Zhang Z, Li J, Cui P, Ding F, Li A, Townsend JP, Yu J - BMC Bioinformatics (2012)

Bottom Line: Here we propose a novel measure--Codon Deviation Coefficient (CDC)--that provides an informative measurement of CUB and its statistical significance without requiring any prior knowledge.We evaluate CDC by examining its effectiveness on simulated sequences and empirical data and show that CDC outperforms extant measures by achieving a more informative estimation of CUB and its statistical significance.As validated by both simulated and empirical data, CDC provides a highly informative quantification of CUB and its statistical significance, useful for determining comparative magnitudes and patterns of biased codon usage for genes or genomes with diverse sequence compositions.

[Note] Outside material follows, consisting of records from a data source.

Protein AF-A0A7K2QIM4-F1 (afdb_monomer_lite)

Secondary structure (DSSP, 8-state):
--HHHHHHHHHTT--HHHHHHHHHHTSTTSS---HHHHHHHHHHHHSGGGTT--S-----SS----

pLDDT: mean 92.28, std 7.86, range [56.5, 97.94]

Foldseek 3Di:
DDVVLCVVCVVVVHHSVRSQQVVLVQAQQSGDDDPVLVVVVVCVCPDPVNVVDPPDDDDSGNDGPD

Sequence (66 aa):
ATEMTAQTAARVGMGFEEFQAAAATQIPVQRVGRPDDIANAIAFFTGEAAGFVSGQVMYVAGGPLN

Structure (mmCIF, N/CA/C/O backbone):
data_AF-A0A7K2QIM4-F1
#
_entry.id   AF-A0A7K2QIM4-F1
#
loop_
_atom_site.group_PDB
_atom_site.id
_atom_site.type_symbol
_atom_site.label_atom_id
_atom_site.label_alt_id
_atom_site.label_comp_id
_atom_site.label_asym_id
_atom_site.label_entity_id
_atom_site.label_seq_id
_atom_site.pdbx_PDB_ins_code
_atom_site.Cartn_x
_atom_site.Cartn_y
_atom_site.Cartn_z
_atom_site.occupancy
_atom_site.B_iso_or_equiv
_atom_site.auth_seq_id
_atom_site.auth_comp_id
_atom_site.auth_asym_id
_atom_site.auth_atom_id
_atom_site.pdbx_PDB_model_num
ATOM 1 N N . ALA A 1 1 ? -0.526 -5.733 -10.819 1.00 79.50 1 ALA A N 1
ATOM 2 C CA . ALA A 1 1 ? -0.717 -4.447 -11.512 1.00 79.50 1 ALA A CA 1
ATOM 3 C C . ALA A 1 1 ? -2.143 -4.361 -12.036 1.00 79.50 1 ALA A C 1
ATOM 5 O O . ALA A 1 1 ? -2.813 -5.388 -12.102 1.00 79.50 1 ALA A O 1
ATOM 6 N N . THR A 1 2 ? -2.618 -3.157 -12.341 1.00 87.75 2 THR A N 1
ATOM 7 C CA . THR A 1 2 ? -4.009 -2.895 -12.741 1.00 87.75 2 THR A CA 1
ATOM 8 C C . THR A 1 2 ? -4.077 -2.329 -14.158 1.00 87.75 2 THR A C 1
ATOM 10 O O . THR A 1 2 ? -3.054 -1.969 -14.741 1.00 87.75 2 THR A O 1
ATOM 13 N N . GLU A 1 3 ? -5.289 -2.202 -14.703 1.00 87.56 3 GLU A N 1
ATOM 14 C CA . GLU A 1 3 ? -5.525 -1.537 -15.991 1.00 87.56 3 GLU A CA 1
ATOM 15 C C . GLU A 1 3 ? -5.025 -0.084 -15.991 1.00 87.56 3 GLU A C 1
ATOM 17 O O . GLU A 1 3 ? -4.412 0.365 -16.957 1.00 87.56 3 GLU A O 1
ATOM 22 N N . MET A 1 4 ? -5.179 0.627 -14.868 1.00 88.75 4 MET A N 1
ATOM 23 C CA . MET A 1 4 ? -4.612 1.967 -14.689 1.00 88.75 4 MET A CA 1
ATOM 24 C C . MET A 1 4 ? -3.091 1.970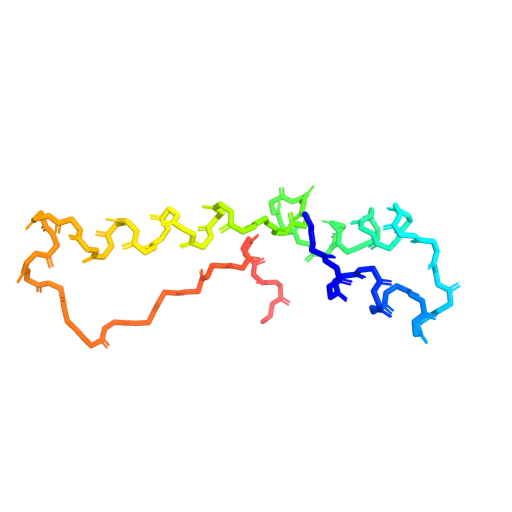 -14.913 1.00 88.75 4 MET A C 1
ATOM 26 O O . MET A 1 4 ? -2.570 2.860 -15.579 1.00 88.75 4 MET A O 1
ATOM 30 N N . THR A 1 5 ? -2.370 0.963 -14.405 1.00 87.88 5 THR A N 1
ATOM 31 C CA . THR A 1 5 ? -0.921 0.834 -14.625 1.00 87.88 5 THR A CA 1
ATOM 32 C C . THR A 1 5 ? -0.592 0.682 -16.116 1.00 87.88 5 THR A C 1
ATOM 34 O O . THR A 1 5 ? 0.355 1.302 -16.594 1.00 87.88 5 THR A O 1
ATOM 37 N N . ALA A 1 6 ? -1.389 -0.087 -16.863 1.00 87.19 6 ALA A N 1
ATOM 38 C CA . ALA A 1 6 ? -1.213 -0.258 -18.306 1.00 87.19 6 ALA A CA 1
ATOM 39 C C . ALA A 1 6 ? -1.496 1.034 -19.088 1.00 87.19 6 ALA A C 1
ATOM 41 O O . ALA A 1 6 ? -0.741 1.392 -19.992 1.00 87.19 6 ALA A O 1
ATOM 42 N N . GLN A 1 7 ? -2.531 1.783 -18.701 1.00 91.94 7 GLN A N 1
ATO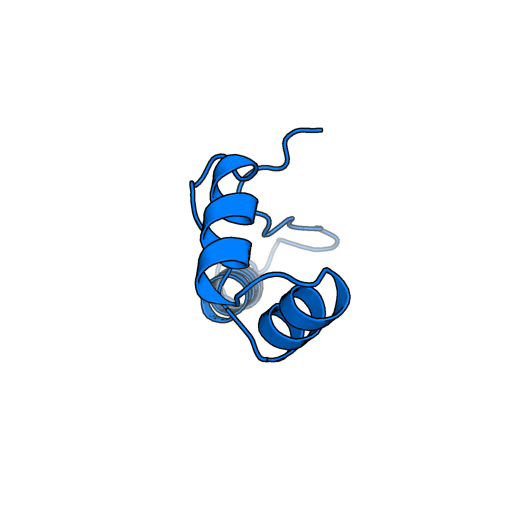M 43 C CA . GLN A 1 7 ? -2.835 3.084 -19.300 1.00 91.94 7 GLN A CA 1
ATOM 44 C C . GLN A 1 7 ? -1.717 4.105 -19.050 1.00 91.94 7 GLN A C 1
ATOM 46 O O . GLN A 1 7 ? -1.378 4.874 -19.949 1.00 91.94 7 GLN A O 1
ATOM 51 N N . THR A 1 8 ? -1.113 4.110 -17.858 1.00 90.06 8 THR A N 1
ATOM 52 C CA . THR A 1 8 ? 0.037 4.976 -17.563 1.00 90.06 8 THR A CA 1
ATOM 53 C C . THR A 1 8 ? 1.245 4.609 -18.418 1.00 90.06 8 THR A C 1
ATOM 55 O O . THR A 1 8 ? 1.844 5.512 -18.996 1.00 90.06 8 THR A O 1
ATOM 58 N N . ALA A 1 9 ? 1.556 3.316 -18.570 1.00 91.12 9 ALA A N 1
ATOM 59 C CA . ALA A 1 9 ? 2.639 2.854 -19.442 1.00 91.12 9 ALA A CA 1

View Article: PubMed Central - HTML - PubMed

Affiliation: Computational Bioscience Research Center (CBRC), King Abdullah Universitof Science and Technology (KAUST), Thuwal 23955-6900, Kingdom of Saudi Arabia.

ABSTRACT

Background: Genetic mutation, selective pressure for translational efficiency and accuracy, level of gene expression, and protein function through natural selection are all believed to lead to codon usage bias (CUB). Therefore, informative measurement of CUB is of fundamental importance to making inferences regarding gene function and genome evolution. However, extant measures of CUB have not fully accounted for the quantitative effect of background nucleotide composition and have not statistically evaluated the significance of CUB in sequence analysis.

Results: Here we propose a novel measure--Codon Deviation Coefficient (CDC)--that provides an informative measurement of CUB and its statistical significance without requiring any prior knowledge. Unlike previous measures, CDC estimates CUB by accounting for background nucleotide compositions tailored to codon positions and adopts the bootstrapping to assess the statistical significance of CUB for any given sequence. We evaluate CDC by examining its effectiveness on simulated sequences and empirical data and show that CDC outperforms extant measures by achieving a more informative estimation of CUB and its statistical significance.

Conclusions: As validated by both simulated and empirical data, CDC provides a highly informative quantification of CUB and its statistical significance, useful for determining comparative magnitudes and patterns of biased codon usage for genes or genomes with diverse sequence compositions.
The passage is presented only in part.